Items from a data source
........

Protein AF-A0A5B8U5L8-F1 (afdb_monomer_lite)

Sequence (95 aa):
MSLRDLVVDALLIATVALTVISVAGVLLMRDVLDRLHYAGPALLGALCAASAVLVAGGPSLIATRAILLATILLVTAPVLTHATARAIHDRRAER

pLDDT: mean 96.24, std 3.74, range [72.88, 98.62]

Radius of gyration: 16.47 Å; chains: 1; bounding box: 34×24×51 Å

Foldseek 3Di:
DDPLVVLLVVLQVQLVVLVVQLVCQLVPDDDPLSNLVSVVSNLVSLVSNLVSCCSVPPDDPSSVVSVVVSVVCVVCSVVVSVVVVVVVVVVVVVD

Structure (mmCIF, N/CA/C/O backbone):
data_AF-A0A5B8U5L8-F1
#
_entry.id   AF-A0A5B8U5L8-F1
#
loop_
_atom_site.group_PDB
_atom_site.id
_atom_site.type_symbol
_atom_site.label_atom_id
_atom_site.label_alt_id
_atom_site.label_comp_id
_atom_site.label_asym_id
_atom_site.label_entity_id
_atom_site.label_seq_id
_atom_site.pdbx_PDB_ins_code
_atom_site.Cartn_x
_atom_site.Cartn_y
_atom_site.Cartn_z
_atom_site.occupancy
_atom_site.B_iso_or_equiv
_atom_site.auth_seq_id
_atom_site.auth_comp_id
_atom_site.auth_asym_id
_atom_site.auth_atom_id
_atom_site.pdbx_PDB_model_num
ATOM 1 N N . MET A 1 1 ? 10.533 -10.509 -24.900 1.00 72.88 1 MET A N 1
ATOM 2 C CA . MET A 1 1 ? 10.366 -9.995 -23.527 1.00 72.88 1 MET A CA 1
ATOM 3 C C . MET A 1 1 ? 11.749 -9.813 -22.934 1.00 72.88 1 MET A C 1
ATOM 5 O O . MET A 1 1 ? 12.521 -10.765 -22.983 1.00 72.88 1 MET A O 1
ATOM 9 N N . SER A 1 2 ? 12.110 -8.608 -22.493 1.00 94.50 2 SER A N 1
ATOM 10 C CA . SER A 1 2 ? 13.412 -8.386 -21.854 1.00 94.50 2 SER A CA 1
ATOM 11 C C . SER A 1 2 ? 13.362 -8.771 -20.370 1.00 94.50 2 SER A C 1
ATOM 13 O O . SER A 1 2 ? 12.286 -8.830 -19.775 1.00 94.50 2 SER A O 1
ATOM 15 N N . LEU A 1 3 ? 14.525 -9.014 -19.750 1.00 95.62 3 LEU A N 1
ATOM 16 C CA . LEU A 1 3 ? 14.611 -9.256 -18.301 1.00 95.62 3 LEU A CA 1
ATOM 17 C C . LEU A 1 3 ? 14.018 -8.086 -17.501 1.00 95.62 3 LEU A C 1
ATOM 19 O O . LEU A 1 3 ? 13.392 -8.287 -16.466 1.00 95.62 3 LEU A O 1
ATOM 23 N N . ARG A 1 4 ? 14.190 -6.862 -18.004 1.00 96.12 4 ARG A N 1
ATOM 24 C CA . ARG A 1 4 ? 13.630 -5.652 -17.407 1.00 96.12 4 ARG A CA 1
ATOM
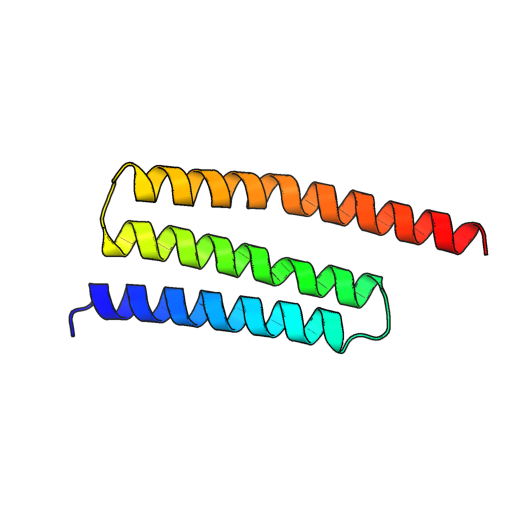 25 C C . ARG A 1 4 ? 12.105 -5.682 -17.403 1.00 96.12 4 ARG A C 1
ATOM 27 O O . ARG A 1 4 ? 11.516 -5.410 -16.364 1.00 96.12 4 ARG A O 1
ATOM 34 N N . ASP A 1 5 ? 11.492 -6.035 -18.532 1.00 96.81 5 ASP A N 1
ATOM 35 C CA . ASP A 1 5 ? 10.029 -6.102 -18.650 1.00 96.81 5 ASP A CA 1
ATOM 36 C C . ASP A 1 5 ? 9.465 -7.156 -17.692 1.00 96.81 5 ASP A C 1
ATOM 38 O O . ASP A 1 5 ? 8.522 -6.876 -16.962 1.00 96.81 5 ASP A O 1
ATOM 42 N N . LEU A 1 6 ? 10.125 -8.318 -17.589 1.00 98.00 6 LEU A N 1
ATOM 43 C CA . LEU A 1 6 ? 9.745 -9.368 -16.640 1.00 98.00 6 LEU A CA 1
ATOM 44 C C . LEU A 1 6 ? 9.739 -8.869 -15.186 1.00 98.00 6 LEU A C 1
ATOM 46 O O . LEU A 1 6 ? 8.823 -9.176 -14.427 1.00 98.00 6 LEU A O 1
ATOM 50 N N . VAL A 1 7 ? 10.771 -8.119 -14.786 1.00 98.19 7 VAL A N 1
ATOM 51 C CA . VAL A 1 7 ? 10.875 -7.569 -13.425 1.00 98.19 7 VAL A CA 1
ATOM 52 C C . VAL A 1 7 ? 9.780 -6.535 -13.169 1.00 98.19 7 VAL A C 1
ATOM 54 O O . VAL A 1 7 ? 9.180 -6.541 -12.095 1.00 98.19 7 VAL A O 1
ATOM 57 N N . VAL A 1 8 ? 9.503 -5.663 -14.141 1.00 98.25 8 VAL A N 1
ATOM 58 C CA . VAL A 1 8 ? 8.428 -4.666 -14.035 1.00 98.25 8 VAL A CA 1
ATOM 59 C C . VAL A 1 8 ? 7.074 -5.357 -13.888 1.00 98.25 8 VAL A C 1
ATOM 61 O O . VAL A 1 8 ? 6.338 -5.036 -12.956 1.00 98.25 8 VAL A O 1
ATOM 64 N N . ASP A 1 9 ? 6.778 -6.347 -14.728 1.00 98.31 9 ASP A N 1
ATOM 65 C CA . ASP A 1 9 ? 5.520 -7.093 -14.677 1.00 98.31 9 ASP A CA 1
ATOM 66 C C . ASP A 1 9 ? 5.354 -7.824 -13.342 1.00 98.31 9 ASP A C 1
ATOM 68 O O . ASP A 1 9 ? 4.299 -7.740 -12.714 1.00 98.31 9 ASP A O 1
ATOM 72 N N . ALA A 1 10 ? 6.410 -8.478 -12.849 1.00 98.44 10 ALA A N 1
ATOM 73 C CA . ALA A 1 10 ? 6.383 -9.155 -11.556 1.00 98.44 10 ALA A CA 1
ATOM 74 C C . ALA A 1 10 ? 6.095 -8.184 -10.396 1.00 98.44 10 ALA A C 1
ATOM 76 O O . ALA A 1 10 ? 5.283 -8.492 -9.521 1.00 98.44 10 ALA A O 1
ATOM 77 N N . LEU A 1 11 ? 6.716 -6.999 -10.400 1.00 98.38 11 LEU A N 1
ATOM 78 C CA . LEU A 1 11 ? 6.473 -5.966 -9.389 1.00 98.38 11 LEU A CA 1
ATOM 79 C C . LEU A 1 11 ? 5.035 -5.437 -9.449 1.00 98.38 11 LEU A C 1
ATOM 81 O O . LEU A 1 11 ? 4.407 -5.274 -8.405 1.00 98.38 11 LEU A O 1
ATOM 85 N N . LEU A 1 12 ? 4.494 -5.207 -10.647 1.00 98.44 12 LEU A N 1
ATOM 86 C CA . LEU A 1 12 ? 3.119 -4.735 -10.822 1.00 98.44 12 LEU A CA 1
ATOM 87 C C . LEU A 1 12 ? 2.090 -5.794 -10.411 1.00 98.44 12 LEU A C 1
ATOM 89 O O . LEU A 1 12 ? 1.120 -5.469 -9.725 1.00 98.44 12 LEU A O 1
ATOM 93 N N . ILE A 1 13 ? 2.317 -7.063 -10.762 1.00 98.62 13 ILE A N 1
ATOM 94 C CA . ILE A 1 13 ? 1.485 -8.185 -10.305 1.00 98.62 13 ILE A CA 1
ATOM 95 C C . ILE A 1 13 ? 1.506 -8.261 -8.776 1.00 98.62 13 ILE A C 1
ATOM 97 O O . ILE A 1 13 ? 0.448 -8.392 -8.161 1.00 98.62 13 ILE A O 1
ATOM 101 N N . ALA A 1 14 ? 2.681 -8.123 -8.153 1.00 98.50 14 ALA A N 1
ATOM 102 C CA . ALA A 1 14 ? 2.805 -8.102 -6.700 1.00 98.50 14 ALA A CA 1
ATOM 103 C C . ALA A 1 14 ? 2.035 -6.929 -6.076 1.00 98.50 14 ALA A C 1
ATOM 105 O O . ALA A 1 14 ? 1.293 -7.142 -5.117 1.00 98.50 14 ALA A O 1
ATOM 106 N N . THR A 1 15 ? 2.135 -5.718 -6.640 1.00 98.44 15 THR A N 1
ATOM 107 C CA . THR A 1 15 ? 1.336 -4.560 -6.211 1.00 98.44 15 THR A CA 1
ATOM 108 C C . THR A 1 15 ? -0.153 -4.884 -6.220 1.00 98.44 15 THR A C 1
ATOM 110 O O . THR A 1 15 ? -0.815 -4.727 -5.196 1.00 98.44 15 THR A O 1
ATOM 113 N N . VAL A 1 16 ? -0.678 -5.376 -7.345 1.00 98.50 16 VAL A N 1
ATOM 114 C CA . VAL A 1 16 ? -2.107 -5.687 -7.483 1.00 98.50 16 VAL A CA 1
ATOM 115 C C . VAL A 1 16 ? -2.524 -6.779 -6.500 1.00 98.50 16 VAL A C 1
ATOM 117 O O . VAL A 1 16 ? -3.516 -6.611 -5.793 1.00 98.50 16 VAL A O 1
ATOM 120 N N . ALA A 1 17 ? -1.760 -7.868 -6.404 1.00 98.50 17 ALA A N 1
ATOM 121 C CA . ALA A 1 17 ? -2.059 -8.975 -5.503 1.00 98.50 17 ALA A CA 1
ATOM 122 C C . ALA A 1 17 ? -2.104 -8.520 -4.036 1.00 98.50 17 ALA A C 1
ATOM 124 O O . ALA A 1 17 ? -3.065 -8.818 -3.328 1.00 98.50 17 ALA A O 1
ATOM 125 N N . LEU A 1 18 ? -1.113 -7.743 -3.590 1.00 98.38 18 LEU A N 1
ATOM 126 C CA . LEU A 1 18 ? -1.050 -7.211 -2.228 1.00 98.38 18 LEU A CA 1
ATOM 127 C C . LEU A 1 18 ? -2.220 -6.268 -1.931 1.00 98.38 18 LEU A C 1
ATOM 129 O O . LEU A 1 18 ? -2.817 -6.353 -0.856 1.00 98.38 18 LEU A O 1
ATOM 133 N N . THR A 1 19 ? -2.597 -5.404 -2.877 1.00 97.94 19 THR A N 1
ATOM 134 C CA . THR A 1 19 ? -3.760 -4.520 -2.724 1.00 97.94 19 THR A CA 1
ATOM 135 C C . THR A 1 19 ? -5.064 -5.312 -2.656 1.00 97.94 19 THR A C 1
ATOM 137 O O . THR A 1 19 ? -5.880 -5.051 -1.774 1.00 97.94 19 THR A O 1
ATOM 140 N N . VAL A 1 20 ? -5.255 -6.310 -3.523 1.00 98.38 20 VAL A N 1
ATOM 141 C CA . VAL A 1 20 ? -6.448 -7.171 -3.511 1.00 98.38 20 VAL A CA 1
ATOM 142 C C . VAL A 1 20 ? -6.550 -7.942 -2.197 1.00 98.38 20 VAL A C 1
ATOM 144 O O . VAL A 1 20 ? -7.615 -7.941 -1.587 1.00 98.38 20 VAL A O 1
ATOM 147 N N . ILE A 1 21 ? -5.452 -8.535 -1.717 1.00 98.06 21 ILE A N 1
ATOM 148 C CA . ILE A 1 21 ? -5.409 -9.230 -0.421 1.00 98.06 21 ILE A CA 1
ATOM 149 C C . ILE A 1 21 ? -5.750 -8.269 0.722 1.00 98.06 21 ILE A C 1
ATOM 151 O O . ILE A 1 21 ? -6.516 -8.631 1.611 1.00 98.06 21 ILE A O 1
ATOM 155 N N . SER A 1 22 ? -5.229 -7.041 0.684 1.00 97.44 22 SER A N 1
ATOM 156 C CA . SER A 1 22 ? -5.505 -6.028 1.710 1.00 97.44 22 SER A CA 1
ATOM 157 C C . SER A 1 22 ? -6.989 -5.669 1.758 1.00 97.44 22 SER A C 1
ATOM 159 O O . SER A 1 22 ? -7.615 -5.721 2.815 1.00 97.44 22 SER A O 1
ATOM 161 N N . VAL A 1 23 ? -7.586 -5.365 0.601 1.00 98.00 23 VAL A N 1
ATOM 162 C CA . VAL A 1 23 ? -9.014 -5.031 0.498 1.00 98.00 23 VAL A CA 1
ATOM 163 C C . VAL A 1 23 ? -9.881 -6.222 0.902 1.00 98.00 23 VAL A C 1
ATOM 165 O O . VAL A 1 23 ? -10.794 -6.067 1.711 1.00 98.00 23 VAL A O 1
ATOM 168 N N . ALA A 1 24 ? -9.580 -7.416 0.391 1.00 98.06 24 ALA A N 1
ATOM 169 C CA . ALA A 1 24 ? -10.308 -8.631 0.735 1.00 98.06 24 ALA A CA 1
ATOM 170 C C . ALA A 1 24 ? -10.236 -8.915 2.241 1.00 98.06 24 ALA A C 1
ATOM 172 O O . ALA A 1 24 ? -11.266 -9.156 2.864 1.00 98.06 24 ALA A O 1
ATOM 173 N N . GLY A 1 25 ? -9.056 -8.814 2.853 1.00 96.69 25 GLY A N 1
ATOM 174 C CA . GLY A 1 25 ? -8.881 -8.999 4.290 1.00 96.69 25 GLY A CA 1
ATOM 175 C C . GLY A 1 25 ? -9.673 -7.989 5.121 1.00 96.69 25 GLY A C 1
ATOM 176 O O . GLY A 1 25 ? -10.385 -8.374 6.046 1.00 96.69 25 GLY A O 1
ATOM 177 N N . VAL A 1 26 ? -9.653 -6.706 4.749 1.00 97.25 26 VAL A N 1
ATOM 178 C CA . VAL A 1 26 ? -10.454 -5.669 5.426 1.00 97.25 26 VAL A CA 1
ATOM 179 C C . VAL A 1 26 ? -11.961 -5.944 5.321 1.00 97.25 26 VAL A C 1
ATOM 181 O O . VAL A 1 26 ? -12.699 -5.694 6.277 1.00 97.25 26 VAL A O 1
ATOM 184 N N . LEU A 1 27 ? -12.439 -6.456 4.184 1.00 97.81 27 LEU A N 1
ATOM 185 C CA . LEU A 1 27 ? -13.858 -6.760 3.982 1.00 97.81 27 LEU A CA 1
ATOM 186 C C . LEU A 1 27 ? -14.297 -8.040 4.709 1.00 97.81 27 LEU A C 1
ATOM 188 O O . LEU A 1 27 ? -15.385 -8.066 5.288 1.00 97.81 27 LEU A O 1
ATOM 192 N N . LEU A 1 28 ? -13.460 -9.079 4.694 1.00 97.94 28 LEU A N 1
ATOM 193 C CA . LEU A 1 28 ? -13.802 -10.422 5.169 1.00 97.94 28 LEU A CA 1
ATOM 194 C C . LEU A 1 28 ? -13.579 -10.627 6.674 1.00 97.94 28 LEU A C 1
ATOM 196 O O . LEU A 1 28 ? -14.267 -11.449 7.279 1.00 97.94 28 LEU A O 1
ATOM 200 N N . MET A 1 29 ? -12.641 -9.909 7.301 1.00 96.75 29 MET A N 1
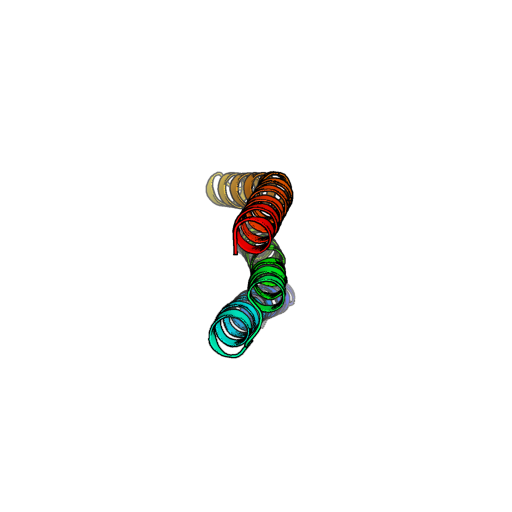ATOM 201 C CA . MET A 1 29 ? -12.327 -10.117 8.720 1.00 96.75 29 MET A CA 1
ATOM 202 C C . MET A 1 29 ? -13.447 -9.624 9.642 1.00 96.75 29 MET A C 1
ATOM 204 O O . MET A 1 29 ? -14.113 -8.622 9.376 1.00 96.75 29 MET A O 1
ATOM 208 N N . ARG A 1 30 ? -13.672 -10.328 10.756 1.00 94.88 30 ARG A N 1
ATOM 209 C CA . ARG A 1 30 ? -14.737 -9.994 11.720 1.00 94.88 30 ARG A CA 1
ATOM 210 C C . ARG A 1 30 ? -14.258 -9.021 12.793 1.00 94.88 30 ARG A C 1
ATOM 212 O O . ARG A 1 30 ? -14.991 -8.090 13.117 1.00 94.88 30 ARG A O 1
ATOM 219 N N . ASP A 1 31 ? -13.050 -9.218 13.315 1.00 94.88 31 ASP A N 1
ATOM 220 C CA . ASP A 1 31 ? -12.468 -8.325 14.315 1.00 94.88 31 ASP A CA 1
ATOM 221 C C . ASP A 1 31 ? -11.844 -7.081 13.662 1.00 94.88 31 ASP A C 1
ATOM 223 O O . ASP A 1 31 ? -11.291 -7.126 12.562 1.00 94.88 31 ASP A O 1
ATOM 227 N N . VAL A 1 32 ? -11.950 -5.941 14.343 1.00 95.25 32 VAL A N 1
ATOM 228 C CA . VAL A 1 32 ? -11.446 -4.651 13.847 1.00 95.25 32 VAL A CA 1
ATOM 229 C C . VAL A 1 32 ? -9.917 -4.582 13.842 1.00 95.25 32 VAL A C 1
ATOM 231 O O . VAL A 1 32 ? -9.357 -3.920 12.972 1.00 95.25 32 VAL A O 1
ATOM 234 N N . LEU A 1 33 ? -9.237 -5.263 14.769 1.00 95.75 33 LEU A N 1
ATOM 235 C CA . LEU A 1 33 ? -7.776 -5.358 14.780 1.00 95.75 33 LEU A CA 1
ATOM 236 C C . LEU A 1 33 ? -7.277 -6.284 13.666 1.00 95.75 33 LEU A C 1
ATOM 238 O O . LEU A 1 33 ? -6.284 -5.958 13.020 1.00 95.75 33 LEU A O 1
ATOM 242 N N . ASP A 1 34 ? -8.009 -7.360 13.362 1.00 95.75 34 ASP A N 1
ATOM 243 C CA . ASP A 1 34 ? -7.703 -8.218 12.210 1.00 95.75 34 ASP A CA 1
ATOM 244 C C . ASP A 1 34 ? -7.839 -7.435 10.899 1.00 95.75 34 ASP A C 1
ATOM 246 O O . ASP A 1 34 ? -6.953 -7.474 10.049 1.00 95.75 34 ASP A O 1
ATOM 250 N N . ARG A 1 35 ? -8.906 -6.639 10.742 1.00 96.50 35 ARG A N 1
ATOM 251 C CA . ARG A 1 35 ? -9.053 -5.730 9.588 1.00 96.50 35 ARG A CA 1
ATOM 252 C C . ARG A 1 35 ? -7.882 -4.753 9.486 1.00 96.50 35 ARG A C 1
ATOM 254 O O . ARG A 1 35 ? -7.371 -4.527 8.393 1.00 96.50 35 ARG A O 1
ATOM 261 N N . LEU A 1 36 ? -7.449 -4.190 10.615 1.00 96.00 36 LEU A N 1
ATOM 262 C CA . LEU A 1 36 ? -6.328 -3.254 10.665 1.00 96.00 36 LEU A CA 1
ATOM 263 C C . LEU A 1 36 ? -5.001 -3.922 10.275 1.00 96.00 36 LEU A C 1
ATOM 265 O O . LEU A 1 36 ? -4.191 -3.305 9.588 1.00 96.00 36 LEU A O 1
ATOM 269 N N . HIS A 1 37 ? -4.801 -5.194 10.628 1.00 95.19 37 HIS A N 1
ATOM 270 C CA . HIS A 1 37 ? -3.646 -5.974 10.182 1.00 95.19 37 HIS A CA 1
ATOM 271 C C . HIS A 1 37 ? -3.585 -6.075 8.649 1.00 95.19 37 HIS A C 1
ATOM 273 O O . HIS A 1 37 ? -2.528 -5.861 8.052 1.00 95.19 37 HIS A O 1
ATOM 279 N N . TYR A 1 38 ? -4.729 -6.303 7.996 1.00 96.31 38 TYR A N 1
ATOM 280 C CA . TYR A 1 38 ? -4.813 -6.367 6.533 1.00 96.31 38 TYR A CA 1
ATOM 281 C C . TYR A 1 38 ? -4.652 -5.015 5.824 1.00 96.31 38 TYR A C 1
ATOM 283 O O . TYR A 1 38 ? -4.528 -4.996 4.604 1.00 96.31 38 TYR A O 1
ATOM 291 N N . ALA A 1 39 ? -4.564 -3.891 6.542 1.00 93.06 39 ALA A N 1
ATOM 292 C CA . ALA A 1 39 ? -4.123 -2.631 5.941 1.00 93.06 39 ALA A CA 1
ATOM 293 C C . ALA A 1 39 ? -2.602 -2.605 5.675 1.00 93.06 39 ALA A C 1
ATOM 295 O O . ALA A 1 39 ? -2.138 -1.863 4.811 1.00 93.06 39 ALA A O 1
ATOM 296 N N . GLY A 1 40 ? -1.821 -3.429 6.387 1.00 93.81 40 GLY A N 1
ATOM 297 C CA . GLY A 1 40 ? -0.361 -3.483 6.287 1.00 93.81 40 GLY A CA 1
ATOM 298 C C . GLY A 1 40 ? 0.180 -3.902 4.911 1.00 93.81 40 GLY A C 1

........

● **DIRECTIONS FOR THIS TASK**
Repeat verbatim the opening run of entries, ending with the line that contains "ATOM 9 N N .".

● **OUTPUT FOR THIS EXERCISE**
Protein AF-A0A5B8U5L8-F1 (afdb_monomer_lite)

Sequence (95 aa):
MSLRDLVVDALLIATVALTVISVAGVLLMRDVLDRLHYAGPALLGALCAASAVLVAGGPSLIATRAILLATILLVTAPVLTHATARAIHDRRAER

pLDDT: mean 96.24, std 3.74, range [72.88, 98.62]

Radius of gyration: 16.47 Å; chains: 1; bounding box: 34×24×51 Å

Foldseek 3Di:
DDPLVVLLVVLQVQLVVLVVQLVCQLVPDDDPLSNLVSVVSNLVSLVSNLVSCCSVPPDDPSSVVSVVVSVVCVVCSVVVSVVVVVVVVVVVVVD

Structure (mmCIF, N/CA/C/O backbone):
data_AF-A0A5B8U5L8-F1
#
_entry.id   AF-A0A5B8U5L8-F1
#
loop_
_atom_site.group_PDB
_atom_site.id
_atom_site.type_symbol
_atom_site.label_atom_id
_atom_site.label_alt_id
_atom_site.label_comp_id
_atom_site.label_asym_id
_atom_site.label_entity_id
_atom_site.label_seq_id
_atom_site.pdbx_PDB_ins_code
_atom_site.Cartn_x
_atom_site.Cartn_y
_atom_site.Cartn_z
_atom_site.occupancy
_atom_site.B_iso_or_equiv
_atom_site.auth_seq_id
_atom_site.auth_comp_id
_atom_site.auth_asym_id
_atom_site.auth_atom_id
_atom_site.pdbx_PDB_model_num
ATOM 1 N N . MET A 1 1 ? 10.533 -10.509 -24.900 1.00 72.88 1 MET A N 1
ATOM 2 C CA . MET A 1 1 ? 10.366 -9.995 -23.527 1.00 72.88 1 MET A CA 1
ATOM 3 C C . MET A 1 1 ? 11.749 -9.813 -22.934 1.00 72.88 1 MET A C 1
ATOM 5 O O . MET A 1 1 ? 12.521 -10.765 -22.983 1.00 72.88 1 MET A O 1
ATOM 9 N N . SER A 1 2 ? 12.110 -8.608 -22.493 1.00 94.50 2 SER A N 1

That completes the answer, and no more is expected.